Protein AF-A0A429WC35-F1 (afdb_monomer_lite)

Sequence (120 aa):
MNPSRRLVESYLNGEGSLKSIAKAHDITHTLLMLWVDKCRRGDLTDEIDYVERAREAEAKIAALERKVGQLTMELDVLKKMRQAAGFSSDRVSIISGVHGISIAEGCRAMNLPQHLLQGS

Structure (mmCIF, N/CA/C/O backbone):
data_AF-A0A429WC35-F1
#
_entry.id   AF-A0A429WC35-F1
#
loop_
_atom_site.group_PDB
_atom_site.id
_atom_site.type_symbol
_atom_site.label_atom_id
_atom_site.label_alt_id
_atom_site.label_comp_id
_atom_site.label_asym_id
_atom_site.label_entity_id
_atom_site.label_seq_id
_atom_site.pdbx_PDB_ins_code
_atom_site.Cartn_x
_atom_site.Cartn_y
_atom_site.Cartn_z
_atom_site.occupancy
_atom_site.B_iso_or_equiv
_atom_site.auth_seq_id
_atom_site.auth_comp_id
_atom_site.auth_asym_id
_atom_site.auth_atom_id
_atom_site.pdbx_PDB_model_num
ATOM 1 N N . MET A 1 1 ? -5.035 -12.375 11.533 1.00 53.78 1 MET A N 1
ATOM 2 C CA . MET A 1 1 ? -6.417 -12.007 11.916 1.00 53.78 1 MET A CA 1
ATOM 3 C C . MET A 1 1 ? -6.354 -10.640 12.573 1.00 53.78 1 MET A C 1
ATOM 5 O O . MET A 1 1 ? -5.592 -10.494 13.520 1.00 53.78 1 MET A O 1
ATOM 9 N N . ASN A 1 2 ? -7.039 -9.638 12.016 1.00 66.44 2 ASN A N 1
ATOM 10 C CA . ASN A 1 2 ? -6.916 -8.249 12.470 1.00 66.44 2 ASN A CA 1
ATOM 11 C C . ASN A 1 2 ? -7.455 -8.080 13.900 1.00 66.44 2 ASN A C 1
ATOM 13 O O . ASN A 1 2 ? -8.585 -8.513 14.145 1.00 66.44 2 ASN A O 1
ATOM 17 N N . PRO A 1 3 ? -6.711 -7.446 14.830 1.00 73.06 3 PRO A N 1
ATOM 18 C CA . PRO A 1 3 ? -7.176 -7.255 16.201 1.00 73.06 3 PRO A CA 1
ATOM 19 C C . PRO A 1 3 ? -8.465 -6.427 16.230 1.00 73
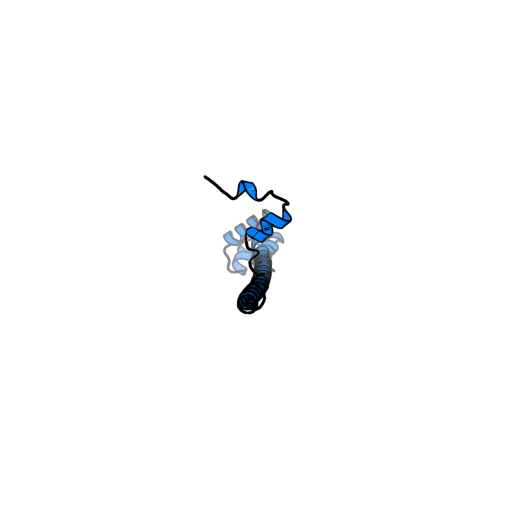.06 3 PRO A C 1
ATOM 21 O O . PRO A 1 3 ? -9.432 -6.846 16.853 1.00 73.06 3 PRO A O 1
ATOM 24 N N . SER A 1 4 ? -8.556 -5.345 15.451 1.00 82.94 4 SER A N 1
ATOM 25 C CA . SER A 1 4 ? -9.778 -4.532 15.339 1.00 82.94 4 SER A CA 1
ATOM 26 C C . SER A 1 4 ? -10.969 -5.316 14.783 1.00 82.94 4 SER A C 1
ATOM 28 O O . SER A 1 4 ? -12.087 -5.162 15.264 1.00 82.94 4 SER A O 1
ATOM 30 N N . ARG A 1 5 ? -10.735 -6.202 13.806 1.00 84.06 5 ARG A N 1
ATOM 31 C CA . ARG A 1 5 ? -11.787 -7.038 13.211 1.00 84.06 5 ARG A CA 1
ATOM 32 C C . ARG A 1 5 ? -12.310 -8.069 14.204 1.00 84.06 5 ARG A C 1
ATOM 34 O O . ARG A 1 5 ? -13.515 -8.182 14.374 1.00 84.06 5 ARG A O 1
ATOM 41 N N . ARG A 1 6 ? -11.405 -8.749 14.911 1.00 86.25 6 ARG A N 1
ATOM 42 C CA . ARG A 1 6 ? -11.760 -9.718 15.952 1.00 86.25 6 ARG A CA 1
ATOM 43 C C . ARG A 1 6 ? -12.584 -9.068 17.065 1.00 86.25 6 ARG A C 1
ATOM 45 O O . ARG A 1 6 ? -13.544 -9.662 17.525 1.00 86.25 6 ARG A O 1
ATOM 52 N N . LEU A 1 7 ? -12.249 -7.840 17.462 1.00 90.50 7 LEU A N 1
ATOM 53 C CA . LEU A 1 7 ? -13.001 -7.103 18.485 1.00 90.50 7 LEU A CA 1
ATOM 54 C C . LEU A 1 7 ? -14.405 -6.710 18.024 1.00 90.50 7 LEU A C 1
ATOM 56 O O . LEU A 1 7 ? -15.357 -6.790 18.800 1.00 90.50 7 LEU A O 1
ATOM 60 N N . VAL A 1 8 ? -14.538 -6.297 16.763 1.00 91.44 8 VAL A N 1
ATOM 61 C CA . VAL A 1 8 ? -15.843 -6.029 16.152 1.00 91.44 8 VAL A CA 1
ATOM 62 C C . VAL A 1 8 ? -16.664 -7.315 16.049 1.00 91.44 8 VAL A C 1
ATOM 64 O O . VAL A 1 8 ? -17.834 -7.300 16.414 1.00 91.44 8 VAL A O 1
ATOM 67 N N . GLU A 1 9 ? -16.060 -8.427 15.627 1.00 90.25 9 GLU A N 1
ATOM 68 C CA . GLU A 1 9 ? -16.706 -9.745 15.566 1.00 90.25 9 GLU A CA 1
ATOM 69 C C . GLU A 1 9 ? -17.172 -10.207 16.953 1.00 90.25 9 GLU A C 1
ATOM 71 O O . GLU A 1 9 ? -18.341 -10.539 17.104 1.00 90.25 9 GLU A O 1
ATOM 76 N N . SER A 1 10 ? -16.328 -10.118 17.986 1.00 90.19 10 SER A N 1
ATOM 77 C CA . SER A 1 10 ? -16.708 -10.422 19.373 1.00 90.19 10 SER A CA 1
ATOM 78 C C . SER A 1 10 ? -17.910 -9.597 19.847 1.00 90.19 10 SER A C 1
ATOM 80 O O . SER A 1 10 ? -18.816 -10.122 20.496 1.00 90.19 10 SER A O 1
ATOM 82 N N . TYR A 1 11 ? -17.968 -8.309 19.492 1.00 93.12 11 TYR A N 1
ATOM 83 C CA . TYR A 1 11 ? -19.129 -7.472 19.800 1.00 93.12 11 TYR A CA 1
ATOM 84 C C . TYR A 1 11 ? -20.383 -7.897 19.021 1.00 93.12 11 TYR A C 1
ATOM 86 O O . TYR A 1 11 ? -21.459 -8.006 19.608 1.00 93.12 11 TYR A O 1
ATOM 94 N N . LEU A 1 12 ? -20.261 -8.159 17.717 1.00 90.38 12 LEU A N 1
ATOM 95 C CA . LEU A 1 12 ? -21.380 -8.584 16.866 1.00 90.38 12 LEU A CA 1
ATOM 96 C C . LEU A 1 12 ? -21.912 -9.978 17.242 1.00 90.38 12 LEU A C 1
ATOM 98 O O . LEU A 1 12 ? -23.111 -10.216 17.121 1.00 90.38 12 LEU A O 1
ATOM 102 N N . ASN A 1 13 ? -21.048 -10.856 17.755 1.00 93.50 13 ASN A N 1
ATOM 103 C CA . ASN A 1 13 ? -21.393 -12.178 18.283 1.00 93.50 13 ASN A CA 1
ATOM 104 C C . ASN A 1 13 ? -22.047 -12.123 19.675 1.00 93.50 13 ASN A C 1
ATOM 106 O O . ASN A 1 13 ? -22.476 -13.152 20.192 1.00 93.50 13 ASN A O 1
ATOM 110 N N . GLY A 1 14 ? -22.120 -10.942 20.297 1.00 92.31 14 GLY A N 1
ATOM 111 C CA . GLY A 1 14 ? -22.728 -10.766 21.614 1.00 92.31 14 GLY A CA 1
ATOM 112 C C . GLY A 1 14 ? -21.855 -11.224 22.786 1.00 92.31 14 GLY A C 1
ATOM 113 O O . GLY A 1 14 ? -22.379 -11.428 23.877 1.00 92.31 14 GLY A O 1
ATOM 114 N N . GLU A 1 15 ? -20.534 -11.346 22.607 1.00 92.31 15 GLU A N 1
ATOM 115 C CA . GLU A 1 15 ? -19.592 -11.766 23.664 1.00 92.31 15 GLU A CA 1
ATOM 116 C C . GLU A 1 15 ? -19.448 -10.720 24.790 1.00 92.31 15 GLU A C 1
ATOM 118 O O . GLU A 1 15 ? -18.877 -10.995 25.846 1.00 92.31 15 GLU A O 1
ATOM 123 N N . GLY A 1 16 ? -19.981 -9.509 24.599 1.00 92.56 16 GLY A N 1
ATOM 124 C CA . GLY A 1 16 ? -20.051 -8.483 25.632 1.00 92.56 16 GLY A CA 1
ATOM 125 C C . GLY A 1 16 ? -20.553 -7.130 25.132 1.00 92.56 16 GLY A C 1
ATOM 126 O O . GLY A 1 16 ? -20.805 -6.911 23.949 1.00 92.56 16 GLY A O 1
ATOM 127 N N . SER A 1 17 ? -20.677 -6.179 26.057 1.00 94.31 17 SER A N 1
ATOM 128 C CA . SER A 1 17 ? -20.974 -4.781 25.725 1.00 94.31 17 SER A CA 1
ATOM 129 C C . SER A 1 17 ? -19.759 -4.078 25.102 1.00 94.31 17 SER A C 1
ATOM 131 O O . SER A 1 17 ? -18.614 -4.428 25.397 1.00 94.31 17 SER A O 1
ATOM 133 N N . LEU A 1 18 ? -19.988 -3.000 24.340 1.00 93.19 18 LEU A N 1
ATOM 134 C CA . LEU A 1 18 ? -18.900 -2.153 23.819 1.00 93.19 18 LEU A CA 1
ATOM 135 C C . LEU A 1 18 ? -17.929 -1.714 24.924 1.00 93.19 18 LEU A C 1
ATOM 137 O O . LEU A 1 18 ? -16.721 -1.709 24.721 1.00 93.19 18 LEU A O 1
ATOM 141 N N . LYS A 1 19 ? -18.447 -1.371 26.111 1.00 95.00 19 LYS A N 1
ATOM 142 C CA . LYS A 1 19 ? -17.631 -0.910 27.244 1.00 95.00 19 LYS A CA 1
ATOM 143 C C . LYS A 1 19 ? -16.789 -2.031 27.851 1.00 95.00 19 LYS A C 1
ATOM 145 O O . LYS A 1 19 ? -15.636 -1.789 28.192 1.00 95.00 19 LYS A O 1
ATOM 150 N N . SER A 1 20 ? -17.344 -3.234 27.995 1.00 95.94 20 SER A N 1
ATOM 151 C CA . SER A 1 20 ? -16.620 -4.369 28.582 1.00 95.94 20 SER A CA 1
ATOM 152 C C . SER A 1 20 ? -15.526 -4.882 27.650 1.00 95.94 20 SER A C 1
ATOM 154 O O . SER A 1 20 ? -14.413 -5.113 28.111 1.00 95.94 20 SER A O 1
ATOM 156 N N . ILE A 1 21 ? -15.813 -4.982 26.348 1.00 95.06 21 ILE A N 1
ATOM 157 C CA . ILE A 1 21 ? -14.828 -5.392 25.337 1.00 95.06 21 ILE A CA 1
ATOM 158 C C . ILE A 1 21 ? -13.724 -4.338 25.233 1.00 95.06 21 ILE A C 1
ATOM 160 O O . ILE A 1 21 ? -12.546 -4.668 25.306 1.00 95.06 21 ILE A O 1
ATOM 164 N N . ALA A 1 22 ? -14.084 -3.055 25.157 1.00 93.56 22 ALA A N 1
ATOM 165 C CA . ALA A 1 22 ? -13.098 -1.984 25.086 1.00 93.56 22 ALA A CA 1
ATOM 166 C C . ALA A 1 22 ? -12.170 -1.959 26.314 1.00 93.56 22 ALA A C 1
ATOM 168 O O . ALA A 1 22 ? -10.956 -1.869 26.162 1.00 93.56 22 ALA A O 1
ATOM 169 N N . LYS A 1 23 ? -12.726 -2.144 27.521 1.00 95.06 23 LYS A N 1
ATOM 170 C CA . LYS A 1 23 ? -11.949 -2.227 28.767 1.00 95.06 23 LYS A CA 1
ATOM 171 C C . LYS A 1 23 ? -11.015 -3.441 28.803 1.00 95.06 23 LYS A C 1
ATOM 173 O O . LYS A 1 23 ? -9.893 -3.314 29.276 1.00 95.06 23 LYS A O 1
ATOM 178 N N . ALA A 1 24 ? -11.464 -4.603 28.328 1.00 93.94 24 ALA A N 1
ATOM 179 C CA . ALA A 1 24 ? -10.651 -5.822 28.304 1.00 93.94 24 ALA A CA 1
ATOM 180 C C . ALA A 1 24 ? -9.449 -5.722 27.348 1.00 93.94 24 ALA A C 1
ATOM 182 O O . ALA A 1 24 ? -8.452 -6.411 27.541 1.00 93.94 24 ALA A O 1
ATOM 183 N N . HIS A 1 25 ? -9.549 -4.856 26.339 1.00 91.12 25 HIS A N 1
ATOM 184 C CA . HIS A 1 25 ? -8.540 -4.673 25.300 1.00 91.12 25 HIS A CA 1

Problem description: Would you copy out exactly the lines from the one holding "ATOM 182 O O" through the end of the entries above, both ends included?

Solution to the exercise:
ATOM 182 O O . ALA A 1 24 ? -8.452 -6.411 27.541 1.00 93.94 24 ALA A O 1
ATOM 183 N N . HIS A 1 25 ? -9.549 -4.856 26.339 1.00 91.12 25 HIS A N 1
ATOM 184 C CA . HIS A 1 25 ? -8.540 -4.673 25.300 1.00 91.12 25 HIS A CA 1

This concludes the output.